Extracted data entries
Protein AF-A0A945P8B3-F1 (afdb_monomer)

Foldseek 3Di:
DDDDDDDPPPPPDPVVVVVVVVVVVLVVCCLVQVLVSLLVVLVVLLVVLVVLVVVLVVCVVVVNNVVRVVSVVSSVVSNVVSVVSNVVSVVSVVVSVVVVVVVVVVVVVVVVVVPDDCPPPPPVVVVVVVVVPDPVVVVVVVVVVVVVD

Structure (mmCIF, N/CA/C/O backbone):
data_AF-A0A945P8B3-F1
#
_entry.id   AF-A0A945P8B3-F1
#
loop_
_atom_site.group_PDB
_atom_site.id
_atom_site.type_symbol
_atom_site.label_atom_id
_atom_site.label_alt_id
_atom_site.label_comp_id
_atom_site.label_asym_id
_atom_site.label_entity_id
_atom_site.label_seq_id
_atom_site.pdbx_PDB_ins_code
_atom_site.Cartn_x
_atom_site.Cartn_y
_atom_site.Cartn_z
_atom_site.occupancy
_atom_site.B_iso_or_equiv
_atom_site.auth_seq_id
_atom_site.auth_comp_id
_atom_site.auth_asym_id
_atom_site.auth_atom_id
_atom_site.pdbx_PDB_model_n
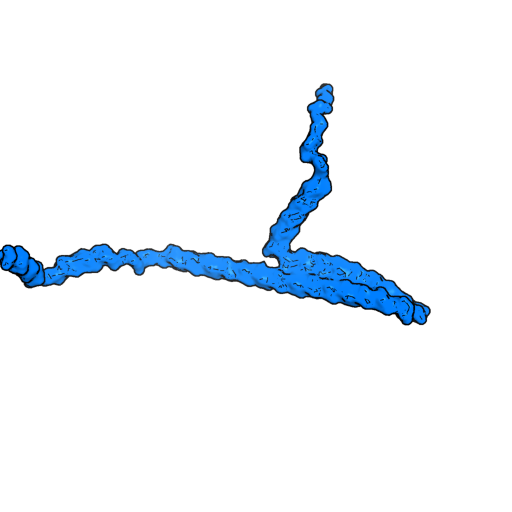um
ATOM 1 N N . THR A 1 1 ? -20.971 48.361 -0.307 1.00 46.47 1 THR A N 1
ATOM 2 C CA . THR A 1 1 ? -19.807 47.497 -0.592 1.00 46.47 1 THR A CA 1
ATOM 3 C C . THR A 1 1 ? -18.771 47.702 0.490 1.00 46.47 1 THR A C 1
ATOM 5 O O . THR A 1 1 ? -18.132 48.741 0.494 1.00 46.47 1 THR A O 1
ATOM 8 N N . ASN A 1 2 ? -18.682 46.798 1.469 1.00 43.25 2 ASN A N 1
ATOM 9 C CA . ASN A 1 2 ? -17.777 46.966 2.613 1.00 43.25 2 ASN A CA 1
ATOM 10 C C . ASN A 1 2 ? -16.413 46.304 2.300 1.00 43.25 2 ASN A C 1
ATOM 12 O O . ASN A 1 2 ? -16.415 45.148 1.864 1.00 43.25 2 ASN A O 1
ATOM 16 N N . PRO A 1 3 ? -15.268 46.992 2.464 1.00 58.81 3 PRO A N 1
ATOM 17 C CA . PRO A 1 3 ? -13.950 46.460 2.124 1.00 58.81 3 PRO A CA 1
ATOM 18 C C . PRO A 1 3 ? -13.426 45.513 3.216 1.00 58.81 3 PRO A C 1
ATOM 20 O O . PRO A 1 3 ? -13.601 45.752 4.409 1.00 58.81 3 PRO A O 1
ATOM 23 N N . LYS A 1 4 ? -12.792 44.407 2.807 1.00 54.59 4 LYS A N 1
ATOM 24 C CA . LYS A 1 4 ? -12.286 43.364 3.713
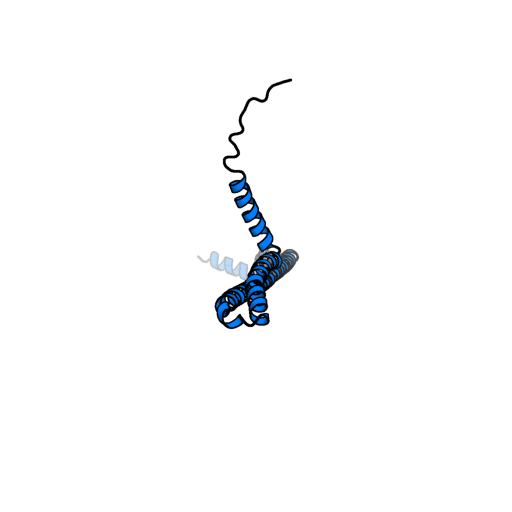 1.00 54.59 4 LYS A CA 1
ATOM 25 C C . LYS A 1 4 ? -11.043 43.839 4.474 1.00 54.59 4 LYS A C 1
ATOM 27 O O . LYS A 1 4 ? -9.948 43.870 3.922 1.00 54.59 4 LYS A O 1
ATOM 32 N N . THR A 1 5 ? -11.205 44.122 5.760 1.00 61.97 5 THR A N 1
ATOM 33 C CA . THR A 1 5 ? -10.132 44.370 6.729 1.00 61.97 5 THR A CA 1
ATOM 34 C C . THR A 1 5 ? -9.952 43.143 7.621 1.00 61.97 5 THR A C 1
ATOM 36 O O . THR A 1 5 ? -10.804 42.869 8.461 1.00 61.97 5 THR A O 1
ATOM 39 N N . ARG A 1 6 ? -8.859 42.391 7.410 1.00 62.84 6 ARG A N 1
ATOM 40 C CA . ARG A 1 6 ? -8.072 41.631 8.413 1.00 62.84 6 ARG A CA 1
ATOM 41 C C . ARG A 1 6 ? -7.349 40.468 7.736 1.00 62.84 6 ARG A C 1
ATOM 43 O O . ARG A 1 6 ? -7.960 39.482 7.330 1.00 62.84 6 ARG A O 1
ATOM 50 N N . GLU A 1 7 ? -6.029 40.578 7.652 1.00 55.62 7 GLU A N 1
ATOM 51 C CA . GLU A 1 7 ? -5.173 39.484 7.208 1.00 55.62 7 GLU A CA 1
ATOM 52 C C . GLU A 1 7 ? -5.248 38.312 8.197 1.00 55.62 7 GLU A C 1
ATOM 54 O O . GLU A 1 7 ? -4.960 38.438 9.392 1.00 55.62 7 GLU A O 1
ATOM 59 N N . SER A 1 8 ? -5.681 37.158 7.689 1.00 60.50 8 SER A N 1
ATOM 60 C CA . SER A 1 8 ? -5.791 35.906 8.431 1.00 60.50 8 SER A CA 1
ATOM 61 C C . SER A 1 8 ? -4.399 35.342 8.726 1.00 60.50 8 SER A C 1
ATOM 63 O O . SER A 1 8 ? -3.834 34.586 7.939 1.00 60.50 8 SER A O 1
ATOM 65 N N . ARG A 1 9 ? -3.869 35.655 9.909 1.00 61.69 9 ARG A N 1
ATOM 66 C CA . ARG A 1 9 ? -2.622 35.087 10.453 1.00 61.69 9 ARG A CA 1
ATOM 67 C C . ARG A 1 9 ? -2.778 33.663 11.026 1.00 61.69 9 ARG A C 1
ATOM 69 O O . ARG A 1 9 ? -2.023 33.287 11.914 1.00 61.69 9 ARG A O 1
ATOM 76 N N . LEU A 1 10 ? -3.758 32.875 10.564 1.00 64.81 10 LEU A N 1
ATOM 77 C CA . LEU A 1 10 ? -4.023 31.521 11.088 1.00 64.81 10 LEU A CA 1
ATOM 78 C C . LEU A 1 10 ? -3.397 30.383 10.259 1.00 64.81 10 LEU A C 1
ATOM 80 O O . LEU A 1 10 ? -3.404 29.234 10.688 1.00 64.81 10 LEU A O 1
ATOM 84 N N . PHE A 1 11 ? -2.798 30.674 9.102 1.00 49.03 11 PHE A N 1
ATOM 85 C CA . PHE A 1 11 ? -2.195 29.651 8.241 1.00 49.03 11 PHE A CA 1
ATOM 86 C C . PHE A 1 11 ? -0.693 29.863 8.084 1.00 49.03 11 PHE A C 1
ATOM 88 O O . PHE A 1 11 ? -0.203 30.161 7.002 1.00 49.03 11 PHE A O 1
ATOM 95 N N . THR A 1 12 ? 0.068 29.665 9.158 1.00 60.22 12 THR A N 1
ATOM 96 C CA . THR A 1 12 ? 1.539 29.741 9.089 1.00 60.22 12 THR A CA 1
ATOM 97 C C . THR A 1 12 ? 2.155 28.562 8.310 1.00 60.22 12 THR A C 1
ATOM 99 O O . THR A 1 12 ? 3.363 28.509 8.124 1.00 60.22 12 THR A O 1
ATOM 102 N N . SER A 1 13 ? 1.359 27.601 7.821 1.00 66.12 13 SER A N 1
ATOM 103 C CA . SER A 1 13 ? 1.716 26.707 6.700 1.00 66.12 13 SER A CA 1
ATOM 104 C C . SER A 1 13 ? 0.582 25.719 6.397 1.00 66.12 13 SER A C 1
ATOM 106 O O . SER A 1 13 ? 0.431 24.703 7.074 1.00 66.12 13 SER A O 1
ATOM 108 N N . ILE A 1 14 ? -0.175 25.971 5.324 1.00 76.12 14 ILE A N 1
ATOM 109 C CA . ILE A 1 14 ? -1.084 24.984 4.709 1.00 76.12 14 ILE A CA 1
ATOM 110 C C . ILE A 1 14 ? -0.418 23.599 4.528 1.00 76.12 14 ILE A C 1
ATOM 112 O O . ILE A 1 14 ? -1.023 22.611 4.946 1.00 76.12 14 ILE A O 1
ATOM 116 N N . PRO A 1 15 ? 0.826 23.474 4.011 1.00 75.12 15 PRO A N 1
ATOM 117 C CA . PRO A 1 15 ? 1.445 22.157 3.826 1.00 75.12 15 PRO A CA 1
ATOM 118 C C . PRO A 1 15 ? 1.649 21.385 5.138 1.00 75.12 15 PRO A C 1
ATOM 120 O O . PRO A 1 15 ? 1.387 20.186 5.192 1.00 75.12 15 PRO A O 1
ATOM 123 N N . LYS A 1 16 ? 2.021 22.069 6.227 1.00 77.88 16 LYS A N 1
ATOM 124 C CA . LYS A 1 16 ? 2.248 21.437 7.538 1.00 77.88 16 LYS A CA 1
ATOM 125 C C . LYS A 1 16 ? 0.950 20.970 8.199 1.00 77.88 16 LYS A C 1
ATOM 127 O O . LYS A 1 16 ? 0.938 19.986 8.939 1.00 77.88 16 LYS A O 1
ATOM 132 N N . PHE A 1 17 ? -0.154 21.667 7.933 1.00 77.56 17 PHE A N 1
ATOM 133 C CA . PHE A 1 17 ? -1.483 21.248 8.374 1.00 77.56 17 PHE A CA 1
ATOM 134 C C . PHE A 1 17 ? -1.967 20.001 7.618 1.00 77.56 17 PHE A C 1
ATOM 136 O O . PHE A 1 17 ? -2.489 19.067 8.235 1.00 77.56 17 PHE A O 1
ATOM 143 N N . ILE A 1 18 ? -1.740 19.957 6.301 1.00 82.50 18 ILE A N 1
ATOM 144 C CA . ILE A 1 18 ? -2.081 18.800 5.464 1.00 82.50 18 ILE A CA 1
ATOM 145 C C . ILE A 1 18 ? -1.273 17.572 5.900 1.00 82.50 18 ILE A C 1
ATOM 147 O O . ILE A 1 18 ? -1.862 16.519 6.116 1.00 82.50 18 ILE A O 1
ATOM 151 N N . GLU A 1 19 ? 0.035 17.705 6.128 1.00 85.75 19 GLU A N 1
ATOM 152 C CA . GLU A 1 19 ? 0.908 16.603 6.564 1.00 85.75 19 GLU A CA 1
ATOM 153 C C . GLU A 1 19 ? 0.419 15.929 7.861 1.00 85.75 19 GLU A C 1
ATOM 155 O O . GLU A 1 19 ? 0.274 14.705 7.931 1.00 85.75 19 GLU A O 1
ATOM 160 N N . ARG A 1 20 ? 0.093 16.724 8.887 1.00 83.25 20 ARG A N 1
ATOM 161 C CA . ARG A 1 20 ? -0.425 16.216 10.172 1.00 83.25 20 ARG A CA 1
ATOM 162 C C . ARG A 1 20 ? -1.797 15.550 10.041 1.00 83.25 20 ARG A C 1
ATOM 164 O O . ARG A 1 20 ? -2.077 14.550 10.703 1.00 83.25 20 ARG A O 1
ATOM 171 N N . SER A 1 21 ? -2.654 16.094 9.183 1.00 85.12 21 SER A N 1
ATOM 172 C CA . SER A 1 21 ? -3.999 15.556 8.958 1.00 85.12 21 SER A CA 1
ATOM 173 C C . SER A 1 21 ? -3.942 14.243 8.173 1.00 85.12 21 SER A C 1
ATOM 175 O O . SER A 1 21 ? -4.578 13.260 8.555 1.00 85.12 21 SER A O 1
ATOM 177 N N . VAL A 1 22 ? -3.113 14.192 7.126 1.00 85.56 22 VAL A N 1
ATOM 178 C CA . VAL A 1 22 ? -2.889 13.002 6.295 1.00 85.56 22 VAL A CA 1
ATOM 179 C C . VAL A 1 22 ? -2.271 11.871 7.109 1.00 85.56 22 VAL A C 1
ATOM 181 O O . VAL A 1 22 ? -2.757 10.748 7.029 1.00 85.56 22 VAL A O 1
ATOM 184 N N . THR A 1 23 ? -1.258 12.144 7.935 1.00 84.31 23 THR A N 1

▸ **TASK DESCRIPTION**
Print exactly the lines above, between the one holding "ATOM 80 O O" and the one holding "ATOM 97 C C", inclusive, and nothing besides.

▸ **REPLY**
ATOM 80 O O . LEU A 1 10 ? -3.404 29.234 10.688 1.00 64.81 10 LEU A O 1
ATOM 84 N N . PHE A 1 11 ? -2.798 30.674 9.102 1.00 49.03 11 PHE A N 1
ATOM 85 C CA . PHE A 1 11 ? -2.195 29.651 8.241 1.00 49.03 11 PHE A CA 1
ATOM 86 C C . PHE A 1 11 ? -0.693 29.863 8.084 1.00 49.03 11 PHE A C 1
ATOM 88 O O . PHE A 1 11 ? -0.203 30.161 7.002 1.00 49.03 11 PHE A O 1
ATOM 95 N N . THR A 1 12 ? 0.068 29.665 9.158 1.00 60.22 12 THR A N 1
ATOM 96 C CA . THR A 1 12 ? 1.539 29.741 9.089 1.00 60.22 12 THR A CA 1
ATOM 97 C C . THR A 1 12 ? 2.155 28.562 8.310 1.00 60.22 12 THR A C 1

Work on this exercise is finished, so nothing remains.